### Records to process
◆ ◆ ◆ ◆

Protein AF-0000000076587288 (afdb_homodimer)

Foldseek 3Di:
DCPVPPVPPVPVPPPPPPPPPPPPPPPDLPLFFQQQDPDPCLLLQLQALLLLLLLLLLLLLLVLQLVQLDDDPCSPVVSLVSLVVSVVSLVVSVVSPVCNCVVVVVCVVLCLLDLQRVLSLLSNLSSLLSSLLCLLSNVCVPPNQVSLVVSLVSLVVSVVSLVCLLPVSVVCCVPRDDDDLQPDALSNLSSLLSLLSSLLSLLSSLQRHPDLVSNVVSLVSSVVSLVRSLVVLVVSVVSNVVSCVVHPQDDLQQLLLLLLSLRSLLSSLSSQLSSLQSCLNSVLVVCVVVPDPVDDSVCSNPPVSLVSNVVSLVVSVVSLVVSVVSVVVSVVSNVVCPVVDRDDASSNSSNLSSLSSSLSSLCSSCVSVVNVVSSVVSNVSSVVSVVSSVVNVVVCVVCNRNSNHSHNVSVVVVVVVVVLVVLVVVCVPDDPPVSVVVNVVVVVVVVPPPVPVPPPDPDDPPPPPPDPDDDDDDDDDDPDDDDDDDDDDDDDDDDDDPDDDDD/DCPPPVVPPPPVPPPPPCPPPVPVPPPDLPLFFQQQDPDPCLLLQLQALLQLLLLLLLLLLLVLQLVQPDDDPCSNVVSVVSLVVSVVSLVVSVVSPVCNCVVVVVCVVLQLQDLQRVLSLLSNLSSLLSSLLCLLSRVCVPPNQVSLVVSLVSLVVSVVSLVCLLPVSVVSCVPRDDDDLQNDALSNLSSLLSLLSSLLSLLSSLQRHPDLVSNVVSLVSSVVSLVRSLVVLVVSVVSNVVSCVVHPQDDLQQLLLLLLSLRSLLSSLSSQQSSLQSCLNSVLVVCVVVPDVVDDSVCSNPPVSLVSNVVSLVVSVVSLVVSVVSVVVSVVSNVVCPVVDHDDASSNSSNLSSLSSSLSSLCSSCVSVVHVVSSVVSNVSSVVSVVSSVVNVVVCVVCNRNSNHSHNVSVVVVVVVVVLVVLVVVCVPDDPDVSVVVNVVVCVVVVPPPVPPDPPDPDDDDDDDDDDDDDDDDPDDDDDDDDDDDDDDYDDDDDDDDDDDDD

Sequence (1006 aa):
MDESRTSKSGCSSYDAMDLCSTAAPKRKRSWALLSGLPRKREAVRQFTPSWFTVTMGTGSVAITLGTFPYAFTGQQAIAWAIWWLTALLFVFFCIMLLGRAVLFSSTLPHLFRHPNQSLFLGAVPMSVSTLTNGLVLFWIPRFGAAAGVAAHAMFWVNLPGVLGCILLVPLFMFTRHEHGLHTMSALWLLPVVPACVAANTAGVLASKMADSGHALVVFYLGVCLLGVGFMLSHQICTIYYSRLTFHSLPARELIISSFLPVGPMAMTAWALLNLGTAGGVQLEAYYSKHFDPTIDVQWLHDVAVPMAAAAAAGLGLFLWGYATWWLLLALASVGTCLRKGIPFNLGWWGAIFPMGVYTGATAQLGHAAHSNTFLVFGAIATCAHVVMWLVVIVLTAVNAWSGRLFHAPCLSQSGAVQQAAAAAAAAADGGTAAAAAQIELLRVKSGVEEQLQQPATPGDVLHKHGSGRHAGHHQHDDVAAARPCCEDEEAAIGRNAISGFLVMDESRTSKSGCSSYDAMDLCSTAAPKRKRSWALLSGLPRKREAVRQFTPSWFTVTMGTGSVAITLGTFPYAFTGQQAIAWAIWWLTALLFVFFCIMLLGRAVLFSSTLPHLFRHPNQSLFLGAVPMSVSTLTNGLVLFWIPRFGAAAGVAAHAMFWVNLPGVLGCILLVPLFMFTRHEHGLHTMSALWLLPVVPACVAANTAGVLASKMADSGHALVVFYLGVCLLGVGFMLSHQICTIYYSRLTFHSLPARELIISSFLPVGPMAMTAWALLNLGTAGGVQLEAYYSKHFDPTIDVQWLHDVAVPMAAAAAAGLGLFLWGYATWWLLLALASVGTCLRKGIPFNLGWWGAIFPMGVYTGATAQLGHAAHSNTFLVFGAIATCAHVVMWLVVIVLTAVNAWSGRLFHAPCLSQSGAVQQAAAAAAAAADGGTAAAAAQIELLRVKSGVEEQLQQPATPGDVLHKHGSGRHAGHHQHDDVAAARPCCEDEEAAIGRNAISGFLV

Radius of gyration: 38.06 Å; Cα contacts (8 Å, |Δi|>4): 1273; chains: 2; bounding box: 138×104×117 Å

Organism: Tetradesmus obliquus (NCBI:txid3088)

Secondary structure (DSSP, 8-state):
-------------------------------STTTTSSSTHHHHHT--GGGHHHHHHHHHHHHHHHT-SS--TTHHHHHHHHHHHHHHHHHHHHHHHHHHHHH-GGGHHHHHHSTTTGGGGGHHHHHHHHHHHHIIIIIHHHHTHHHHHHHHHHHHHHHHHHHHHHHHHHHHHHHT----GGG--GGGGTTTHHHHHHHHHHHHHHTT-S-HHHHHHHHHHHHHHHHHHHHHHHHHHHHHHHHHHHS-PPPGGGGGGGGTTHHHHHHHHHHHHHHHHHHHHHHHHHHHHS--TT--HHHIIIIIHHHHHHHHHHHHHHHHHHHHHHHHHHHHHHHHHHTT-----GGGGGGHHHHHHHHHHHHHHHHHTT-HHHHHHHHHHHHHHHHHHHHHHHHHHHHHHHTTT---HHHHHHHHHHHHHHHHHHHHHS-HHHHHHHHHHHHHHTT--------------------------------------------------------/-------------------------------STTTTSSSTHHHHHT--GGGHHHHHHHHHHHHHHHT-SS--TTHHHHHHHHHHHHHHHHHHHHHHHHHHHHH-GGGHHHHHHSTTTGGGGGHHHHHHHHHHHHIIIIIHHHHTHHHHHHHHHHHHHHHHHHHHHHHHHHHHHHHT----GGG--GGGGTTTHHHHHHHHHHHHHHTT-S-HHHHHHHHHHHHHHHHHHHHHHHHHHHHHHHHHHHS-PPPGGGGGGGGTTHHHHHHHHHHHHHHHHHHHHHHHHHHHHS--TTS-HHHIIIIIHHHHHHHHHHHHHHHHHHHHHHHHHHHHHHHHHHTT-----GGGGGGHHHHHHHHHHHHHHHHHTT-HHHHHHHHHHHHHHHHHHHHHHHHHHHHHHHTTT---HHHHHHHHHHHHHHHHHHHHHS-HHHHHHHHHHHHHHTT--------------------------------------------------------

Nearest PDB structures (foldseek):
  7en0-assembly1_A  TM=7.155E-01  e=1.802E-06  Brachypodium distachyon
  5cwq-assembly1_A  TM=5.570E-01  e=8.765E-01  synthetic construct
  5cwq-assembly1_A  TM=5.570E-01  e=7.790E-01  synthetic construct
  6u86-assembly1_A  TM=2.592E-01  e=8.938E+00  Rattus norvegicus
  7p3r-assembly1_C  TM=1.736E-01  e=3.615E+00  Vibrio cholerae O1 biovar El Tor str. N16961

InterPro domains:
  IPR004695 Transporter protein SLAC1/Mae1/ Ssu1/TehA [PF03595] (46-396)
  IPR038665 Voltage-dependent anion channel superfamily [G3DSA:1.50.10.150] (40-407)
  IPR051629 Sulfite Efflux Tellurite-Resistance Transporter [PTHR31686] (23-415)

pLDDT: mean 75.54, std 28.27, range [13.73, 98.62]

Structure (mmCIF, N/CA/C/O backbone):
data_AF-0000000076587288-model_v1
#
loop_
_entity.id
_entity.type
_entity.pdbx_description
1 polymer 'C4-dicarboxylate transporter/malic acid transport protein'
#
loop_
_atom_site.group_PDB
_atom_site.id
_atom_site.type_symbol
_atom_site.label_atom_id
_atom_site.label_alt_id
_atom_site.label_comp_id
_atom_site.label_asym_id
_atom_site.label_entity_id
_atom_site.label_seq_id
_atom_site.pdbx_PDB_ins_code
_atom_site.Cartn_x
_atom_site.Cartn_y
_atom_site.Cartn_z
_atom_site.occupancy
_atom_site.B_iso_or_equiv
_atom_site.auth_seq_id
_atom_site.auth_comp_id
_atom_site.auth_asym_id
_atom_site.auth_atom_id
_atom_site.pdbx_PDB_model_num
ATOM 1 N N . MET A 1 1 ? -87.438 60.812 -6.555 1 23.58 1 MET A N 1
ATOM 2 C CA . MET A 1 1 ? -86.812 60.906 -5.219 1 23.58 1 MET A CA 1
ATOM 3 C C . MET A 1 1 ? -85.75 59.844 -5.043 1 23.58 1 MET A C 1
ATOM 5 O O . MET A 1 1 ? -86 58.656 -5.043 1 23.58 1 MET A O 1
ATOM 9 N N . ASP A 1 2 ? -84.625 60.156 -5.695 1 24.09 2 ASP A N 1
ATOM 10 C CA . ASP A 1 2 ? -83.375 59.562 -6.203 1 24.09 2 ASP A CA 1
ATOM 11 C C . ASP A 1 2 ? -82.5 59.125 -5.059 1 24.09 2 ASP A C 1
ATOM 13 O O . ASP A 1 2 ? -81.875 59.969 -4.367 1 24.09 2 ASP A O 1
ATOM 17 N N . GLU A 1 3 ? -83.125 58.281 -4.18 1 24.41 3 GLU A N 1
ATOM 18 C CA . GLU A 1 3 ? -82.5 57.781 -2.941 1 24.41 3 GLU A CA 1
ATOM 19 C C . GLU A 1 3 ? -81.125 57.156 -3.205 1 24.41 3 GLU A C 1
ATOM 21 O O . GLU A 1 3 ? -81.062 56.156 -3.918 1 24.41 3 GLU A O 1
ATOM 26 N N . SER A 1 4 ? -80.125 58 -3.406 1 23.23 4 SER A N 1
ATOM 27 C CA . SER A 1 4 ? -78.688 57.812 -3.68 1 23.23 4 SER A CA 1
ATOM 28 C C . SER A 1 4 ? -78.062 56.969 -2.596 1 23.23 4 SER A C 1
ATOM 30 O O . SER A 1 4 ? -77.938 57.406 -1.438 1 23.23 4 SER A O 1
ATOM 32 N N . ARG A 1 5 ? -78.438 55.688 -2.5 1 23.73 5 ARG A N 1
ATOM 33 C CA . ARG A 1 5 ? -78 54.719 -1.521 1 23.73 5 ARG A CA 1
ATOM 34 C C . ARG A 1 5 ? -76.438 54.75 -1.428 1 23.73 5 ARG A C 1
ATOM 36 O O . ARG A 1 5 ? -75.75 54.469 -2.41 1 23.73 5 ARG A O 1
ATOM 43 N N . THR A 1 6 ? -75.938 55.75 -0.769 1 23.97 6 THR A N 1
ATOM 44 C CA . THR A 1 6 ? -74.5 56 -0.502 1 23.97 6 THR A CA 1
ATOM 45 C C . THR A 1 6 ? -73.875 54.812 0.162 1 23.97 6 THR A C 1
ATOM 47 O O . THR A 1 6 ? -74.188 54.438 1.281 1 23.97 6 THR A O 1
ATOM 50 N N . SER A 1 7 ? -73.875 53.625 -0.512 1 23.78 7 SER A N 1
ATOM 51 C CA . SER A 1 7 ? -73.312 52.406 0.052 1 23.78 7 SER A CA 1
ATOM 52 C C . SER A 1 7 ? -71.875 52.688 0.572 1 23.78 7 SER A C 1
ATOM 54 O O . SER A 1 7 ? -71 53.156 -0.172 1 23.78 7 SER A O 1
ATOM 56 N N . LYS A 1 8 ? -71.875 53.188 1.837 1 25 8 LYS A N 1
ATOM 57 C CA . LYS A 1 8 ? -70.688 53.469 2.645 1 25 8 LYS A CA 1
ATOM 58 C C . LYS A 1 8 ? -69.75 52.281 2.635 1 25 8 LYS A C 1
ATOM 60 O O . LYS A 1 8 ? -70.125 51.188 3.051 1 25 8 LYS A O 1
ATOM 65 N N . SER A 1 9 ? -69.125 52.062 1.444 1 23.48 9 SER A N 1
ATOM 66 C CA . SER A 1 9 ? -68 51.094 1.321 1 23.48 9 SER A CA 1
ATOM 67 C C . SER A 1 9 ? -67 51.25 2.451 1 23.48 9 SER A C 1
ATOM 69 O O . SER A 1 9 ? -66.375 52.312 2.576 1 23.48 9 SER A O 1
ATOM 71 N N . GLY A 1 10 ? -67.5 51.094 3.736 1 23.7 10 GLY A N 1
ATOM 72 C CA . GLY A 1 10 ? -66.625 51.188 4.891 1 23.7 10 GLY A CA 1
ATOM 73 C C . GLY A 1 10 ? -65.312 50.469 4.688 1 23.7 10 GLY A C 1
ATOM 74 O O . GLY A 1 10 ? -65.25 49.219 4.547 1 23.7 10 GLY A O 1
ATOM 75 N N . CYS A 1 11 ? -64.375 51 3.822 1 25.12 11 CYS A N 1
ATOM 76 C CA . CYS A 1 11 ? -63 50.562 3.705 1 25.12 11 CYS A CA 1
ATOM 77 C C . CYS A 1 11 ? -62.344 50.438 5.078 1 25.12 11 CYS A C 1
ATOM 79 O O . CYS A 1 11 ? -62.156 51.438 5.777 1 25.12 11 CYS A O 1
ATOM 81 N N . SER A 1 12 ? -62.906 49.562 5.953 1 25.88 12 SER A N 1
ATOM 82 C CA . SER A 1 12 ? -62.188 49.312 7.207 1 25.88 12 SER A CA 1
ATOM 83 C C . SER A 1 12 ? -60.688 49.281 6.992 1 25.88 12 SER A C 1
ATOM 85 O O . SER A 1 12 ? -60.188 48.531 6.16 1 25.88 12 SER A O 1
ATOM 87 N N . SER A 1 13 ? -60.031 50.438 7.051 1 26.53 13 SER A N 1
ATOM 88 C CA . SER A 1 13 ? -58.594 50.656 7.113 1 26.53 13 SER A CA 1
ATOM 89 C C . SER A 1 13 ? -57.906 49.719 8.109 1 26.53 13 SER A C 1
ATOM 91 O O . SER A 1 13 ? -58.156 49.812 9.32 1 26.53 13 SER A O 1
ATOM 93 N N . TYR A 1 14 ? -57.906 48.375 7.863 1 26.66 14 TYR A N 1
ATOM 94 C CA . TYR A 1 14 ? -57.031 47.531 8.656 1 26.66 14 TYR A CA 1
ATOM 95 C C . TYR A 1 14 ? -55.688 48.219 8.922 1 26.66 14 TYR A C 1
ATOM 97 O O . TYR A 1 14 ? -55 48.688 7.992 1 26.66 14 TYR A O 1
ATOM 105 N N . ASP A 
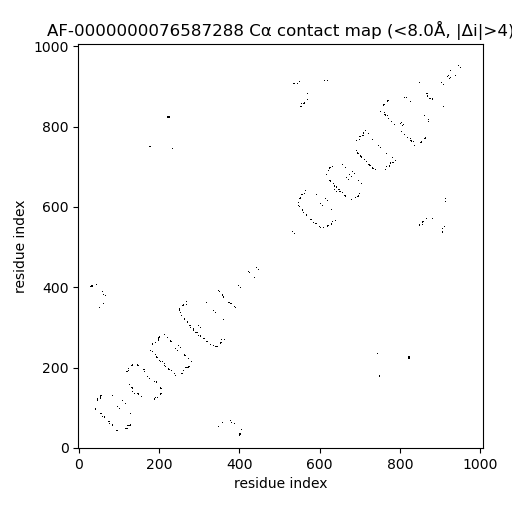1 15 ? -55.562 48.938 10.039 1 27 15 ASP A N 1
ATOM 106 C CA . ASP A 1 15 ? -54.375 49.531 10.648 1 27 15 ASP A CA 1
ATOM 107 C C . ASP A 1 15 ? -53.156 48.625 10.461 1 27 15 ASP A C 1
ATOM 109 O O . ASP A 1 15 ? -53.25 47.406 10.688 1 27 15 ASP A O 1
ATOM 113 N N . ALA A 1 16 ? -52.219 48.969 9.539 1 28.5 16 ALA A N 1
ATOM 114 C CA . ALA A 1 16 ? -50.844 48.531 9.383 1 28.5 16 ALA A CA 1
ATOM 115 C C . ALA A 1 16 ? -50.188 48.344 10.742 1 28.5 16 ALA A C 1
ATOM 117 O O . ALA A 1 16 ? -49.812 49.312 11.414 1 28.5 16 ALA A O 1
ATOM 118 N N . MET A 1 17 ? -50.719 47.469 11.656 1 28.11 17 MET A N 1
ATOM 119 C CA . MET A 1 17 ? -49.875 47.062 12.781 1 28.11 17 MET A CA 1
ATOM 120 C C . MET A 1 17 ? -48.406 46.969 12.344 1 28.11 17 MET A C 1
ATOM 122 O O . MET A 1 17 ? -48.094 46.25 11.375 1 28.11 17 MET A O 1
ATOM 126 N N . ASP A 1 18 ? -47.625 48 12.586 1 27.02 18 ASP A N 1
ATOM 127 C CA . ASP A 1 18 ? -46.156 48.125 12.523 1 27.02 18 ASP A CA 1
ATOM 128 C C . ASP A 1 18 ? -45.5 46.875 13.062 1 27.02 18 ASP A C 1
ATOM 130 O O . ASP A 1 18 ? -45.594 46.562 14.25 1 27.02 18 ASP A O 1
ATOM 134 N N . LEU A 1 19 ? -45.625 45.719 12.422 1 28.09 19 LEU A N 1
ATOM 135 C CA . LEU A 1 19 ? -44.656 44.688 12.727 1 28.09 19 LEU A CA 1
ATOM 136 C C . LEU A 1 19 ? -43.281 45.281 12.891 1 28.09 19 LEU A C 1
ATOM 138 O O . LEU A 1 19 ? -42.594 45.562 11.898 1 28.09 19 LEU A O 1
ATOM 142 N N . CYS A 1 20 ? -43.094 46.281 13.766 1 27.86 20 CYS A N 1
ATOM 143 C CA . CYS A 1 20 ? -41.75 46.656 14.219 1 27.86 20 CYS A CA 1
ATOM 144 C C . CYS A 1 20 ? -40.812 45.469 14.297 1 27.86 20 CYS A C 1
ATOM 146 O O . CYS A 1 20 ? -41.188 44.438 14.891 1 27.86 20 CYS A O 1
ATOM 148 N N . SER A 1 21 ? -40 45.375 13.273 1 31.22 
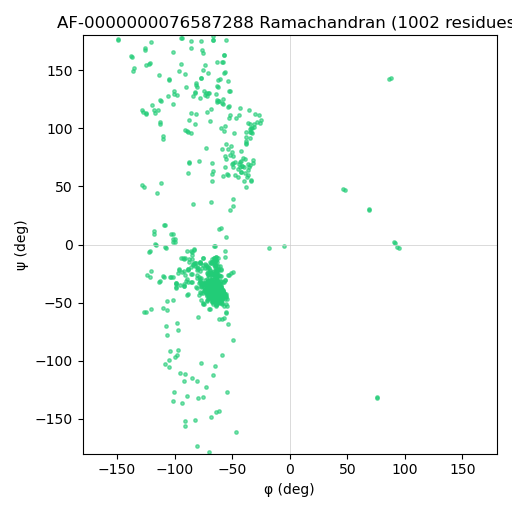21 SER A N 1
ATOM 149 C CA . SER A 1 21 ? -38.812 44.531 13.188 1 31.22 21 SER A CA 1
ATOM 150 C C . SER A 1 21 ? -38.125 44.406 14.539 1 31.22 21 SER A C 1
ATOM 152 O O . SER A 1 21 ? -37.531 45.375 15.023 1 31.22 21 SER A O 1
ATOM 154 N N . THR A 1 22 ? -38.812 43.969 15.562 1 33.62 22 THR A N 1
ATOM 155 C CA . THR A 1 22 ? -38 43.688 16.734 1 33.62 22 THR A CA 1
ATOM 156 C C . THR A 1 22 ? -36.688 43.062 16.328 1 33.62 22 THR A C 1
ATOM 158 O O . THR A 1 22 ? -36.625 41.938 15.844 1 33.62 22 THR A O 1
ATOM 161 N N . ALA A 1 23 ? -35.844 43.875 15.789 1 32.41 23 ALA A N 1
ATOM 162 C CA . ALA A 1 23 ? -34.438 43.5 15.719 1 32.41 23 ALA A CA 1
ATOM 163 C C . ALA A 1 23 ? -34.031 42.656 16.922 1 32.41 23 ALA A C 1
ATOM 165 O O . ALA A 1 23 ? -34.312 43.031 18.078 1 32.41 23 ALA A O 1
ATOM 166 N N . ALA A 1 24 ? -34.031 41.469 16.812 1 38.69 24 ALA A N 1
ATOM 167 C CA . ALA A 1 24 ? -33.469 40.625 17.859 1 38.69 24 ALA A CA 1
ATOM 168 C C . ALA A 1 24 ? -32.312 41.344 18.562 1 38.69 24 ALA A C 1
ATOM 170 O O . ALA A 1 24 ? -31.484 41.969 17.938 1 38.69 24 ALA A O 1
ATOM 171 N N . PRO A 1 25 ? -32.594 41.906 19.781 1 32.19 25 PRO A N 1
ATOM 172 C CA . PRO A 1 25 ? -31.453 42.594 20.391 1 32.19 25 PRO A CA 1
ATOM 173 C C . PRO A 1 25 ? -30.109 42.031 19.922 1 32.19 25 PRO A C 1
ATOM 175 O O . PRO A 1 25 ? -30.016 40.844 19.578 1 32.19 25 PRO A O 1
ATOM 178 N N . LYS A 1 26 ? -29.438 42.719 19.25 1 43.22 26 LYS A N 1
ATOM 179 C CA . LYS A 1 26 ? -28.016 42.438 19.109 1 43.22 26 LYS A CA 1
ATOM 180 C C . LYS A 1 26 ? -27.453 41.812 20.391 1 43.22 26 LYS A C 1
ATOM 182 O O . LYS A 1 26 ? -27.469 42.469 21.453 1 43.22 26 LYS A O 1
ATOM 187 N N . ARG A 1 27 ? -27.75 40.625 20.75 1 44.16 27 ARG A N 1
ATOM 188 C CA . ARG A 1 27 ? -27.141 40 21.922 1 44.16 27 ARG A CA 1
ATOM 189 C C . ARG A 1 27 ? -25.781 40.594 22.219 1 44.16 27 ARG A C 1
ATOM 191 O O . ARG A 1 27 ? -24.938 40.719 21.328 1 44.16 27 ARG A O 1
ATOM 198 N N . LYS A 1 28 ? -25.594 41.312 23.047 1 44.84 28 LYS A N 1
ATOM 199 C CA . LYS A 1 28 ? -24.375 41.844 23.641 1 44.84 28 LYS A CA 1
ATOM 200 C C . LYS A 1 28 ? -23.25 40.812 23.641 1 44.84 28 LYS A C 1
ATOM 202 O O . LYS A 1 28 ? -23.406 39.719 24.172 1 44.84 28 LYS A O 1
ATOM 207 N N . ARG A 1 29 ? -22.281 40.844 22.719 1 50.41 29 ARG A N 1
ATOM 208 C CA . ARG A 1 29 ? -21.062 40.031 22.688 1 50.41 29 ARG A CA 1
ATOM 209 C C . ARG A 1 29 ? -20.359 40.062 24.031 1 50.41 29 ARG A C 1
ATOM 211 O O . ARG A 1 29 ? -19.797 41.062 24.422 1 50.41 29 ARG A O 1
ATOM 218 N N . SER A 1 30 ? -20.906 39.531 25.031 1 53.25 30 SER A N 1
ATOM 219 C CA . SER A 1 30 ? -20.219 39.406 26.312 1 53.25 30 SER A CA 1
ATOM 220 C C . SER A 1 30 ? -18.812 38.875 26.125 1 53.25 30 SER A C 1
ATOM 222 O O . SER A 1 30 ? -18.594 37.938 25.328 1 53.25 30 SER A O 1
ATOM 224 N N . TRP A 1 31 ? -17.781 39.656 26.312 1 63.66 31 TRP A N 1
ATOM 225 C CA . TRP A 1 31 ? -16.359 39.344 26.281 1 63.66 31 TRP A CA 1
ATOM 226 C C . TRP A 1 31 ? -16.016 38.281 27.328 1 63.66 31 TRP A C 1
ATOM 228 O O . TRP A 1 31 ? -14.836 38.062 27.625 1 63.66 31 TRP A O 1
ATOM 238 N N . ALA A 1 32 ? -16.969 37.625 27.859 1 66.38 32 ALA A N 1
ATOM 239 C CA . ALA A 1 32 ? -16.688 36.625 28.875 1 66.38 32 ALA A CA 1
ATOM 240 C C . ALA A 1 32 ? -16.266 35.312 28.219 1 66.38 32 ALA A C 1
ATOM 242 O O . ALA A 1 32 ? -16.766 34.938 27.156 1 66.38 32 ALA A O 1
ATOM 243 N N . LEU A 1 33 ? -15.273 34.719 28.781 1 70 33 LEU A N 1
ATOM 244 C CA . LEU A 1 33 ? -14.75 33.406 28.344 1 70 33 LEU A CA 1
ATOM 245 C C . LEU A 1 33 ? -15.867 32.375 28.281 1 70 33 LEU A C 1
ATOM 247 O O . LEU A 1 33 ? -16.609 32.188 29.25 1 70 33 LEU A O 1
ATOM 251 N N . LEU A 1 34 ? -16.141 31.797 27.094 1 75.19 34 LEU A N 1
ATOM 252 C CA . LEU A 1 34 ? -17.094 30.703 26.844 1 75.19 34 LEU A CA 1
ATOM 253 C C . LEU A 1 34 ? -18.531 31.188 27.047 1 75.19 34 LEU A C 1
ATOM 255 O O . LEU A 1 34 ? -19.359 30.453 27.578 1 75.19 34 LEU A O 1
ATOM 259 N N . SER A 1 35 ? -18.812 32.312 26.828 1 69.38 35 SER A N 1
ATOM 260 C CA . SER A 1 35 ? -20.141 32.906 27.031 1 69.38 35 SER A CA 1
ATOM 261 C C . SER A 1 35 ? -21.172 32.281 26.125 1 69.38 35 SER A C 1
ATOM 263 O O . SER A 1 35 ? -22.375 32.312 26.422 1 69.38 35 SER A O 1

◆ ◆ ◆ ◆

### Exercise objective
In the listing above, find the line containing "ATOM 73 C C" and the line containing "ATOM 126 N N". Reproduce those lines and all between them exactly, with no pictures and nothing more.

### Written answer
ATOM 73 C C . GLY A 1 10 ? -65.312 50.469 4.688 1 23.7 10 GLY A C 1
ATOM 74 O O . GLY A 1 10 ? -65.25 49.219 4.547 1 23.7 10 GLY A O 1
ATOM 75 N N . CYS A 1 11 ? -64.375 51 3.822 1 25.12 11 CYS A N 1
ATOM 76 C CA . CYS A 1 11 ? -63 50.562 3.705 1 25.12 11 CYS A CA 1
ATOM 77 C C . CYS A 1 11 ? -62.344 50.438 5.078 1 25.12 11 CYS A C 1
ATOM 79 O O . CYS A 1 11 ? -62.156 51.438 5.777 1 25.12 11 CYS A O 1
ATOM 81 N N . SER A 1 12 ? -62.906 49.562 5.953 1 25.88 12 SER A N 1
ATOM 82 C CA . SER A 1 12 ? -62.188 49.312 7.207 1 25.88 12 SER A CA 1
ATOM 83 C C . SER A 1 12 ? -60.688 49.281 6.992 1 25.88 12 SER A C 1
ATOM 85 O O . SER A 1 12 ? -60.188 48.531 6.16 1 25.88 12 SER A O 1
ATOM 87 N N . SER A 1 13 ? -60.031 50.438 7.051 1 26.53 13 SER A N 1
ATOM 88 C CA . SER A 1 13 ? -58.594 50.656 7.113 1 26.53 13 SER A CA 1
ATOM 89 C C . SER A 1 13 ? -57.906 49.719 8.109 1 26.53 13 SER A C 1
ATOM 91 O O . SER A 1 13 ? -58.156 49.812 9.32 1 26.53 13 SER A O 1
ATOM 93 N N . TYR A 1 14 ? -57.906 48.375 7.863 1 26.66 14 TYR A N 1
ATOM 94 C CA . TYR A 1 14 ? -57.031 47.531 8.656 1 26.66 14 TYR A CA 1
ATOM 95 C C . TYR A 1 14 ? -55.688 48.219 8.922 1 26.66 14 TYR A C 1
ATOM 97 O O . TYR A 1 14 ? -55 48.688 7.992 1 26.66 14 TYR A O 1
ATOM 105 N N . ASP A 
1 15 ? -55.562 48.938 10.039 1 27 15 ASP A N 1
ATOM 106 C CA . ASP A 1 15 ? -54.375 49.531 10.648 1 27 15 ASP A CA 1
ATOM 107 C C . ASP A 1 15 ? -53.156 48.625 10.461 1 27 15 ASP A C 1
ATOM 109 O O . ASP A 1 15 ? -53.25 47.406 10.688 1 27 15 ASP A O 1
ATOM 113 N N . ALA A 1 16 ? -52.219 48.969 9.539 1 28.5 16 ALA A N 1
ATOM 114 C CA . ALA A 1 16 ? -50.844 48.531 9.383 1 28.5 16 ALA A CA 1
ATOM 115 C C . ALA A 1 16 ? -50.188 48.344 10.742 1 28.5 16 ALA A C 1
ATOM 117 O O . ALA A 1 16 ? -49.812 49.312 11.414 1 28.5 16 ALA A O 1
ATOM 118 N N . MET A 1 17 ? -50.719 47.469 11.656 1 28.11 17 MET A N 1
ATOM 119 C CA . MET A 1 17 ? -49.875 47.062 12.781 1 28.11 17 MET A CA 1
ATOM 120 C C . MET A 1 17 ? -48.406 46.969 12.344 1 28.11 17 MET A C 1
ATOM 122 O O . MET A 1 17 ? -48.094 46.25 11.375 1 28.11 17 MET A O 1
ATOM 126 N N . ASP A 1 18 ? -47.625 48 12.586 1 27.02 18 ASP A N 1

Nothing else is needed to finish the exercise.